Волны ревели. Я шел мимо смирно лежащих трупов в черных траурных мешках. Я шел и шел, и их было так много, трупов, а они все не кончались, хотя давно должен был их скорбный черный ряд закончиться здесь, на берегу, под криками чаек. Чайки кричали, катера качались на волнах. Шум прибоя становился громче. Я вдруг вспомнил, что говорил мне Четвертый о своем несчастном сыне и о своей дочке. Сына у него выпустили из тюрьмы, но долго он на свободе не пробегал - в метро убил человека, столкнул на рельсы, и ведь не ограбление это было, не убийство со зла, он к нему не готовился: просто захотел развлечься, подошел к краю платформы и толкнул незнакомца под поезд. Развлекся? Если тюрьма навеки его развлеченье, то да, конечно. Без тюрьмы ему худо, он к ней привык; это его воздух и его еда. Так же неистово люди прикипают, привыкают к войне. Того, кто хоть раз воевал, как магнитом тянет на войну. Вот я не воевал, мне это не грозит. А дочка этого моего Четвертого, Софочка Мицкевич, сама мать двоих детей, взяла на воспитание еще двух ребятишек, вусмерть обожженных на пожаре. Горел дом в центре города, нашумевшая история; я сам ее освещал в паре-тройке столичных СМИ. Дом взорвали, все тогда орали: теракт! теракт! - но то, что это теракт, доказать не смогли. А может, не захотели; наша разведка должна быть всегда доблестной и великой, а тут не уследили, да быть этого не может! Людей, что выжили, развезли по больницам. Софочка, молоденькая мамашка, пошла в больницу, в ожоговый центр, выбрала мальчика с насмерть сожженным лицом, с красной лепешкой вместо лица, и девочку, у которой обожжено больше половины всей кожи на теле, и сказала: это мои! - и оформила все документы, и теперь эти несчастные дети-уроды пьют, едят и спят в ее доме вместе с ее детьми. Ну зачем? Зачем она это сделала? Ведь это же обуза! Это же крест на всю жизнь!

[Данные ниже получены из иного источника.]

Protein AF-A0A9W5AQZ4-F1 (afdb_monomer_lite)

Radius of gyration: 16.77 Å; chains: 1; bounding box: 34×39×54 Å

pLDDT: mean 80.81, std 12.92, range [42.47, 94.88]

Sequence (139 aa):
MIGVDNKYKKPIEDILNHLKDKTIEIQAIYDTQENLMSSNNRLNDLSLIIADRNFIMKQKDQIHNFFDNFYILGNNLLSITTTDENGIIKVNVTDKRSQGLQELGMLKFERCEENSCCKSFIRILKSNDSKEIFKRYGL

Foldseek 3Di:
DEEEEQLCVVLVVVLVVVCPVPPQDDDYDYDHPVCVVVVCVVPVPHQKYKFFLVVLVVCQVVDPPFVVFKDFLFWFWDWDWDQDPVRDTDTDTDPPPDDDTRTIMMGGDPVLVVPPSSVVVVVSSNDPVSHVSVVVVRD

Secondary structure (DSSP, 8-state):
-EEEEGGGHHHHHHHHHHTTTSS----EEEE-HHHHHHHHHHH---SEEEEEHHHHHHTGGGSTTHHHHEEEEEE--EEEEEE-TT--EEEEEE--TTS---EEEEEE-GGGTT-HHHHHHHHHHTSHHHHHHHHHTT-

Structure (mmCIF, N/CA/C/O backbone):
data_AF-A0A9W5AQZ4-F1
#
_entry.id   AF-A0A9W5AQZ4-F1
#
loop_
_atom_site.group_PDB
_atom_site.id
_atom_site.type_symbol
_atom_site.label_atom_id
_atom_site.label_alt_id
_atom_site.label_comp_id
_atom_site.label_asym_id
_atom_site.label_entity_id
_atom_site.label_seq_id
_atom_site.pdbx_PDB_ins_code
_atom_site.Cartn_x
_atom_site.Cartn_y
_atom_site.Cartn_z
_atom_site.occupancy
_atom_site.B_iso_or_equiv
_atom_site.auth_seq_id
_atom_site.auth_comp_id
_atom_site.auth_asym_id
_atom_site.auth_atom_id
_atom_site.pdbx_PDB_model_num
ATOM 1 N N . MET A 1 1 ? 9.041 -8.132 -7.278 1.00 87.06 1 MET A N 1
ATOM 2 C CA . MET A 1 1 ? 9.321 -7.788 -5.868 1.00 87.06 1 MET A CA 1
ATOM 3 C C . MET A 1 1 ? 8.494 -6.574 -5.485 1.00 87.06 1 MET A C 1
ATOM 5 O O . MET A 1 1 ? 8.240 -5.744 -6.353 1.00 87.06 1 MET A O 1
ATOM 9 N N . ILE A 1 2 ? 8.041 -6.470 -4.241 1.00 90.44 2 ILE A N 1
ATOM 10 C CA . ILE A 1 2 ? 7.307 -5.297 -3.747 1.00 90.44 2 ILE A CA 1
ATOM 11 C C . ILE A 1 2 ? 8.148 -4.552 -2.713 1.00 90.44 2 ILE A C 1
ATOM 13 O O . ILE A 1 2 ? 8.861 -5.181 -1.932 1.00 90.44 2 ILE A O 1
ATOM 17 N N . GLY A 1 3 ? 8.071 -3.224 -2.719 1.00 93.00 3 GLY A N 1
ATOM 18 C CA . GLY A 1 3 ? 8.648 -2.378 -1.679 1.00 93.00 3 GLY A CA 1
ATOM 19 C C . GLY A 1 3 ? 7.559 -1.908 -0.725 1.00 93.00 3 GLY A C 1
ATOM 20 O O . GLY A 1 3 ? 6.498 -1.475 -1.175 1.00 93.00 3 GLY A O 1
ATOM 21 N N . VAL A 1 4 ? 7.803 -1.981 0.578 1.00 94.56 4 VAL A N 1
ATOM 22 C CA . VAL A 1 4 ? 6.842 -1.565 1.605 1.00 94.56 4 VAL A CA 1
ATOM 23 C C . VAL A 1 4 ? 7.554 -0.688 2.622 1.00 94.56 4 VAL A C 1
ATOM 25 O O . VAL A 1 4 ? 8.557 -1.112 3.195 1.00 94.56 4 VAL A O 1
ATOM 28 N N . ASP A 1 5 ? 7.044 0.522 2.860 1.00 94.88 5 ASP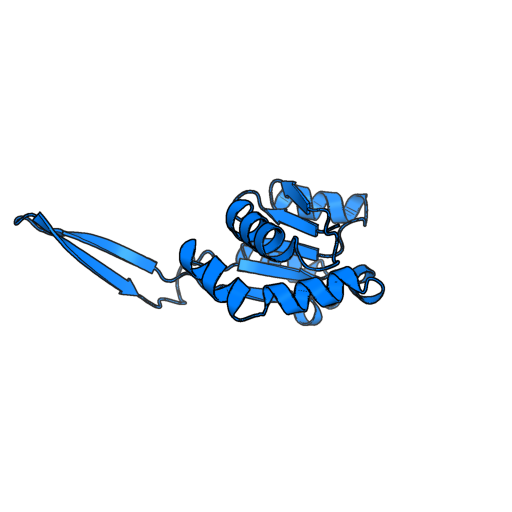 A N 1
ATOM 29 C CA . ASP A 1 5 ? 7.569 1.365 3.934 1.00 94.88 5 ASP A CA 1
ATOM 30 C C . ASP A 1 5 ? 7.480 0.607 5.268 1.00 94.88 5 ASP A C 1
ATOM 32 O O . ASP A 1 5 ? 6.448 0.009 5.590 1.00 94.88 5 ASP A O 1
ATOM 36 N N . ASN A 1 6 ? 8.556 0.641 6.054 1.00 94.12 6 ASN A N 1
ATOM 37 C CA . ASN A 1 6 ? 8.649 0.026 7.378 1.00 94.12 6 ASN A CA 1
ATOM 38 C C . ASN A 1 6 ? 7.424 0.278 8.276 1.00 94.12 6 ASN A C 1
ATOM 40 O O . ASN A 1 6 ? 7.031 -0.619 9.029 1.00 94.12 6 ASN A O 1
ATOM 44 N N . LYS A 1 7 ? 6.783 1.450 8.181 1.00 90.88 7 LYS A N 1
ATOM 45 C CA . LYS A 1 7 ? 5.550 1.781 8.919 1.00 90.88 7 LYS A CA 1
ATOM 46 C C . LYS A 1 7 ? 4.393 0.825 8.617 1.00 90.88 7 LYS A C 1
ATOM 48 O O . LYS A 1 7 ? 3.597 0.534 9.505 1.00 90.88 7 LYS A O 1
ATOM 53 N N . TYR A 1 8 ? 4.317 0.309 7.393 1.00 92.06 8 TYR A N 1
ATOM 54 C CA . TYR A 1 8 ? 3.243 -0.569 6.920 1.00 92.06 8 TYR A CA 1
ATOM 55 C C . TYR A 1 8 ? 3.670 -2.032 6.807 1.00 92.06 8 TYR A C 1
ATOM 57 O O . TYR A 1 8 ? 2.938 -2.847 6.250 1.00 92.06 8 TYR A O 1
ATOM 65 N N . LYS A 1 9 ? 4.827 -2.401 7.368 1.00 94.44 9 LYS A N 1
ATOM 66 C CA . LYS A 1 9 ? 5.322 -3.781 7.343 1.00 94.44 9 LYS A CA 1
ATOM 67 C C . LYS A 1 9 ? 4.291 -4.779 7.879 1.00 94.44 9 LYS A C 1
ATOM 69 O O . LYS A 1 9 ? 3.913 -5.699 7.168 1.00 94.44 9 LYS A O 1
ATOM 74 N N . LYS A 1 10 ? 3.793 -4.558 9.100 1.00 94.00 10 LYS A N 1
ATOM 75 C CA . LYS A 1 10 ? 2.855 -5.473 9.774 1.00 94.00 10 LYS A CA 1
ATOM 76 C C . LYS A 1 10 ? 1.554 -5.726 8.994 1.00 94.00 10 LYS A C 1
ATOM 78 O O . LYS A 1 10 ? 1.256 -6.892 8.759 1.00 94.00 10 LYS A O 1
ATOM 83 N N . PRO A 1 11 ? 0.791 -4.703 8.550 1.00 92.12 11 PRO A N 1
ATOM 84 C CA . PRO A 1 11 ? -0.432 -4.956 7.787 1.00 92.12 11 PRO A CA 1
ATOM 85 C C . PRO A 1 11 ? -0.167 -5.705 6.476 1.00 92.12 11 PRO A C 1
ATOM 87 O O . PRO A 1 11 ? -0.982 -6.534 6.074 1.00 92.12 11 PRO A O 1
ATOM 90 N N . ILE A 1 12 ? 0.971 -5.460 5.816 1.00 93.38 12 ILE A N 1
ATOM 91 C CA . ILE A 1 12 ? 1.325 -6.204 4.604 1.00 93.38 12 ILE A CA 1
ATOM 92 C C . ILE A 1 12 ? 1.757 -7.639 4.928 1.00 93.38 12 ILE A C 1
ATOM 94 O O . ILE A 1 12 ? 1.337 -8.550 4.222 1.00 93.38 12 ILE A O 1
ATOM 98 N N . GLU A 1 13 ? 2.515 -7.878 6.001 1.00 93.56 13 GLU A N 1
ATOM 99 C CA . GLU A 1 13 ? 2.838 -9.235 6.466 1.00 93.56 13 GLU A CA 1
ATOM 100 C C . GLU A 1 13 ? 1.575 -10.042 6.782 1.00 93.56 13 GLU A C 1
ATOM 102 O O . GLU A 1 13 ? 1.484 -11.201 6.380 1.00 93.56 13 GLU A O 1
ATOM 107 N N . ASP A 1 14 ? 0.578 -9.435 7.426 1.00 92.50 14 ASP A N 1
ATOM 108 C CA . ASP A 1 14 ? -0.711 -10.075 7.706 1.00 92.50 14 ASP A CA 1
ATOM 109 C C . ASP A 1 14 ? -1.466 -10.436 6.423 1.00 92.50 14 ASP A C 1
ATOM 111 O O . ASP A 1 14 ? -1.982 -11.550 6.308 1.00 92.50 14 ASP A O 1
ATOM 115 N N . ILE A 1 15 ? -1.473 -9.544 5.426 1.00 90.81 15 ILE A N 1
ATOM 116 C CA . ILE A 1 15 ? -2.031 -9.849 4.102 1.00 90.81 15 ILE A CA 1
ATOM 117 C C . ILE A 1 15 ? -1.272 -11.019 3.473 1.00 90.81 15 ILE A C 1
ATOM 119 O O . ILE A 1 15 ? -1.897 -11.983 3.046 1.00 90.81 15 ILE A O 1
ATOM 123 N N . LEU A 1 16 ? 0.061 -10.982 3.443 1.00 89.44 16 LEU A N 1
ATOM 124 C CA . LEU A 1 16 ? 0.877 -12.049 2.856 1.00 89.44 16 LEU A CA 1
ATOM 125 C C . LEU A 1 16 ? 0.684 -13.391 3.574 1.00 89.44 16 LEU A C 1
ATOM 127 O O . LEU A 1 16 ? 0.594 -14.428 2.923 1.00 89.44 16 LEU A O 1
ATOM 131 N N . ASN A 1 17 ? 0.564 -13.384 4.900 1.00 87.50 17 ASN A N 1
ATOM 132 C CA . ASN A 1 17 ? 0.300 -14.581 5.694 1.00 87.50 17 ASN A CA 1
ATOM 133 C C . ASN A 1 17 ? -1.099 -15.143 5.433 1.00 87.50 17 ASN A C 1
ATOM 135 O O . ASN A 1 17 ? -1.240 -16.355 5.287 1.00 87.50 17 ASN A O 1
ATOM 139 N N . HIS A 1 18 ? -2.111 -14.282 5.303 1.00 81.38 18 HIS A N 1
ATOM 140 C CA . HIS A 1 18 ? -3.468 -14.687 4.928 1.00 81.38 18 HIS A CA 1
ATOM 141 C C . HIS A 1 18 ? -3.541 -15.279 3.507 1.00 81.38 18 HIS A C 1
ATOM 143 O O . HIS A 1 18 ? -4.493 -15.975 3.156 1.00 81.38 18 HIS A O 1
ATOM 149 N N . LEU A 1 19 ? -2.522 -15.024 2.683 1.00 71.50 19 LEU A N 1
ATOM 150 C CA . LEU A 1 19 ? -2.394 -15.540 1.324 1.00 71.50 19 LEU A CA 1
ATOM 151 C C . LEU A 1 19 ? -1.530 -16.795 1.204 1.00 71.50 19 LEU A C 1
ATOM 153 O O . LEU A 1 19 ? -1.460 -17.322 0.100 1.00 71.50 19 LEU A O 1
ATOM 157 N N . LYS A 1 20 ? -0.890 -17.288 2.273 1.00 61.53 20 LYS A N 1
ATOM 158 C CA . LYS A 1 20 ? 0.041 -18.434 2.188 1.00 61.53 20 LYS A CA 1
ATOM 159 C C . LYS A 1 20 ? -0.592 -19.722 1.646 1.00 61.53 20 LYS A C 1
ATOM 161 O O . LYS A 1 20 ? 0.127 -20.550 1.099 1.00 61.53 20 LYS A O 1
ATOM 166 N 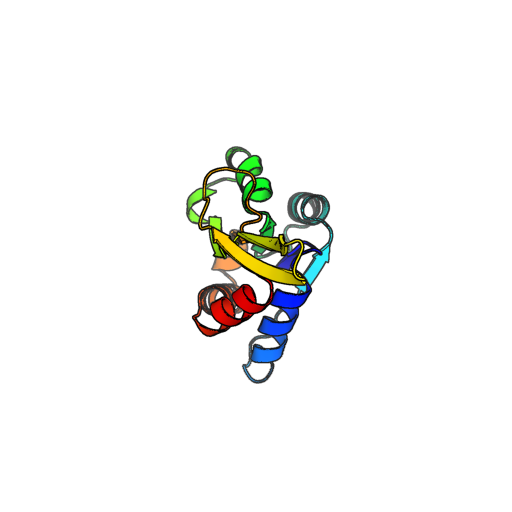N . ASP A 1 21 ? -1.918 -19.843 1.702 1.00 56.53 21 ASP A N 1
ATOM 167 C CA . ASP A 1 21 ? -2.673 -20.957 1.109 1.00 56.53 21 ASP A CA 1
ATOM 168 C C . ASP A 1 21 ? -3.003 -20.760 -0.386 1.00 56.53 21 ASP A C 1
ATOM 170 O O . ASP A 1 21 ? -3.646 -21.604 -1.013 1.00 56.53 21 ASP A O 1
ATOM 174 N N . LYS A 1 22 ? -2.587 -19.639 -0.986 1.00 58.97 22 LYS A N 1
ATOM 175 C CA . LYS A 1 22 ? -2.809 -19.288 -2.393 1.00 58.97 22 LYS A CA 1
ATOM 176 C C . LYS A 1 22 ? -1.451 -19.260 -3.094 1.00 58.97 22 LYS A C 1
ATOM 178 O O . LYS A 1 22 ? -0.498 -18.687 -2.590 1.00 58.97 22 LYS A O 1
ATOM 183 N N . THR A 1 23 ? -1.366 -19.868 -4.271 1.00 64.50 23 THR A N 1
ATOM 184 C CA . THR A 1 23 ? -0.172 -20.127 -5.108 1.00 64.50 23 THR A CA 1
ATOM 185 C C . THR A 1 23 ? 0.615 -18.890 -5.600 1.00 64.50 23 THR A C 1
ATOM 187 O O . THR A 1 23 ? 1.251 -18.943 -6.650 1.00 64.50 23 THR A O 1
ATOM 190 N N . ILE A 1 24 ? 0.556 -17.754 -4.903 1.00 72.31 24 ILE A N 1
ATOM 191 C CA . ILE A 1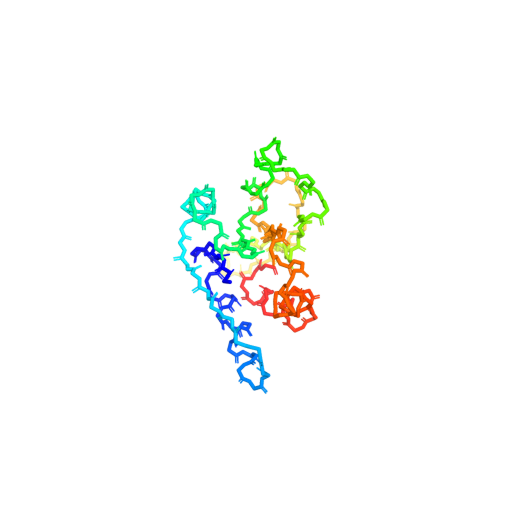 24 ? 1.217 -16.501 -5.274 1.00 72.31 24 ILE A CA 1
ATOM 192 C C . ILE A 1 24 ? 2.380 -16.265 -4.313 1.00 72.31 24 ILE A C 1
ATOM 194 O O . ILE A 1 24 ? 2.183 -15.902 -3.156 1.00 72.31 24 ILE A O 1
ATOM 198 N N . GLU A 1 25 ? 3.601 -16.420 -4.814 1.00 77.44 25 GLU A N 1
ATOM 199 C CA . GLU A 1 25 ? 4.807 -16.085 -4.065 1.00 77.44 25 GLU A CA 1
ATOM 200 C C . GLU A 1 25 ? 5.166 -14.612 -4.284 1.00 77.44 25 GLU A C 1
ATOM 202 O O . GLU A 1 25 ? 5.356 -14.149 -5.413 1.00 77.44 25 GLU A O 1
ATOM 207 N N . ILE A 1 26 ? 5.222 -13.850 -3.192 1.00 84.50 26 ILE A N 1
ATOM 208 C CA . ILE A 1 26 ? 5.505 -12.415 -3.219 1.00 84.50 26 ILE A CA 1
ATOM 209 C C . ILE A 1 26 ? 6.720 -12.142 -2.353 1.00 84.50 26 ILE A C 1
ATOM 211 O O . ILE A 1 26 ? 6.675 -12.262 -1.132 1.00 84.50 26 ILE A O 1
ATOM 215 N N . GLN A 1 27 ? 7.796 -11.702 -2.995 1.00 87.25 27 GLN A N 1
ATOM 216 C CA . GLN A 1 27 ? 8.963 -11.186 -2.298 1.00 87.25 27 GLN A CA 1
ATOM 217 C C . GLN A 1 27 ? 8.737 -9.718 -1.928 1.00 87.25 27 GLN A C 1
ATOM 219 O O . GLN A 1 27 ? 8.562 -8.875 -2.817 1.00 87.25 27 GLN A O 1
ATOM 224 N N . ALA A 1 28 ? 8.764 -9.423 -0.629 1.00 89.88 28 ALA A N 1
ATOM 225 C CA . ALA A 1 28 ? 8.656 -8.077 -0.080 1.00 89.88 28 ALA A CA 1
ATOM 226 C C . ALA A 1 28 ? 9.995 -7.604 0.503 1.00 89.88 28 ALA A C 1
ATOM 228 O O . ALA A 1 28 ? 10.648 -8.344 1.239 1.00 89.88 28 ALA A O 1
ATOM 229 N N . ILE A 1 29 ? 10.375 -6.365 0.191 1.00 92.50 29 ILE A N 1
ATOM 230 C CA . ILE A 1 29 ? 11.449 -5.624 0.860 1.00 92.50 29 ILE A CA 1
ATOM 231 C C . ILE A 1 29 ? 10.811 -4.552 1.737 1.00 92.50 29 ILE A C 1
ATOM 233 O O . ILE A 1 29 ? 9.916 -3.832 1.291 1.00 92.50 29 ILE A O 1
ATOM 237 N N . TYR A 1 30 ? 11.313 -4.436 2.963 1.00 93.94 30 TYR A N 1
ATOM 238 C CA . TYR A 1 30 ? 10.906 -3.417 3.922 1.00 93.94 30 TYR A CA 1
ATOM 239 C C . TYR A 1 30 ? 12.058 -2.444 4.153 1.00 93.94 30 TYR A C 1
ATOM 241 O O . TYR A 1 30 ? 13.148 -2.869 4.534 1.00 93.94 30 TYR A O 1
ATOM 249 N N . ASP A 1 31 ? 11.823 -1.161 3.896 1.00 94.62 31 ASP A N 1
ATOM 250 C CA . ASP A 1 31 ? 12.797 -0.085 4.106 1.00 94.62 31 ASP A CA 1
ATOM 251 C C . ASP A 1 31 ? 12.052 1.251 4.293 1.00 94.62 31 ASP A C 1
ATOM 253 O O . ASP A 1 31 ? 10.820 1.280 4.332 1.00 94.62 31 ASP A O 1
ATOM 257 N N . THR A 1 32 ? 12.754 2.371 4.437 1.00 94.75 32 THR A N 1
ATOM 258 C CA . THR A 1 32 ? 12.127 3.696 4.389 1.00 94.75 32 THR A CA 1
ATOM 259 C C . THR A 1 32 ? 11.622 3.992 2.976 1.00 94.75 32 THR A C 1
ATOM 261 O O . THR A 1 32 ? 12.254 3.626 1.980 1.00 94.75 32 THR A O 1
ATOM 264 N N . GLN A 1 33 ? 10.489 4.683 2.854 1.00 93.12 33 GLN A N 1
ATOM 265 C CA . GLN A 1 33 ? 9.964 5.137 1.561 1.00 93.12 33 GLN A CA 1
ATOM 266 C C . GLN A 1 33 ? 10.994 5.910 0.708 1.00 93.12 33 GLN A C 1
ATOM 268 O O . GLN A 1 33 ? 10.987 5.776 -0.518 1.00 93.12 33 GLN A O 1
ATOM 273 N N . GLU A 1 34 ? 11.914 6.666 1.324 1.00 92.75 34 GLU A N 1
ATOM 274 C CA . GLU A 1 34 ? 13.001 7.366 0.629 1.00 92.75 34 GLU A CA 1
ATOM 275 C C . GLU A 1 34 ? 13.984 6.381 -0.023 1.00 92.75 34 GLU A C 1
ATOM 277 O O . GLU A 1 34 ? 14.340 6.541 -1.198 1.00 92.75 34 GLU A O 1
ATOM 282 N N . ASN A 1 35 ? 14.385 5.339 0.712 1.00 91.38 35 ASN A N 1
ATOM 283 C CA . ASN A 1 35 ? 15.282 4.298 0.216 1.00 91.38 35 ASN A CA 1
ATOM 284 C C . ASN A 1 35 ? 14.611 3.447 -0.860 1.00 91.38 35 ASN A C 1
ATOM 286 O O . ASN A 1 35 ? 15.242 3.156 -1.874 1.00 91.38 35 ASN A O 1
ATOM 290 N N . LEU A 1 36 ? 13.335 3.090 -0.689 1.00 91.00 36 LEU A N 1
ATOM 291 C CA . LEU A 1 36 ? 12.580 2.320 -1.682 1.00 91.00 36 LEU A CA 1
ATOM 292 C C . LEU A 1 36 ? 12.460 3.080 -3.006 1.00 91.00 36 LEU A C 1
ATOM 294 O O . LEU A 1 36 ? 12.713 2.510 -4.068 1.00 91.00 36 LEU A O 1
ATOM 298 N N . MET A 1 37 ? 12.136 4.376 -2.949 1.00 87.81 37 MET A N 1
ATOM 299 C CA . MET A 1 37 ? 12.024 5.213 -4.146 1.00 87.81 37 MET A CA 1
ATOM 300 C C . MET A 1 37 ? 13.386 5.401 -4.833 1.00 87.81 37 MET A C 1
ATOM 302 O O . MET A 1 37 ? 13.506 5.243 -6.047 1.00 87.81 37 MET A O 1
ATOM 306 N N . SER A 1 38 ? 14.437 5.660 -4.050 1.00 84.31 38 SER A N 1
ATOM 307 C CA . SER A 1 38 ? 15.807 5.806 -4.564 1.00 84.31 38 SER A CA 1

Четвертый рассказывал мне это, и его трясло, он весь кривился - то ли от жалости, то ли от горя, а может, от нескрываемой гордости за дочь. А я слушал его, смотрел на его седой конский хвост, на беззубый его, шамкающий рот, на буддийский медальон на груди со священной серебряной свастикой, и мне тогда почему-то смертельно захотелось спать. Не от скуки, нет, и не от тоски. Оттого, что все в мире так узнаваемо, и так обычно, и так обречено.
Да, мы обречены на подвиг, и, видимо, так заведено среди людей - спасать и помогать, помогать и спасать. А Второй кричал мне: мы убьем всех врагов Ислама! Ишь ты, думал я, записывая на диктофон его пламенную речь, какой ты борзый, парень. Чужих убьем, своих оставим? Да, так оно и есть! Мир обыденно, изначально делится на чужих и своих. Своим помогают; своих голубят; своих слаще кормят и хмельнее поят; своих опекают и выгоднее пристраивают, о своих заботятся, своих прощают даже тогда, когда простить нельзя. Своих оправдывают, если они убивают людей; оправдают всегда, даже если они убьют всю землю. Скажут: это они не со зла! Скажут: простим им, как Господь всем нам прощает!
А чужих, да, убьем. Потому, что они чужие. В этом вся их вина. Весь их грех. И весь сказ.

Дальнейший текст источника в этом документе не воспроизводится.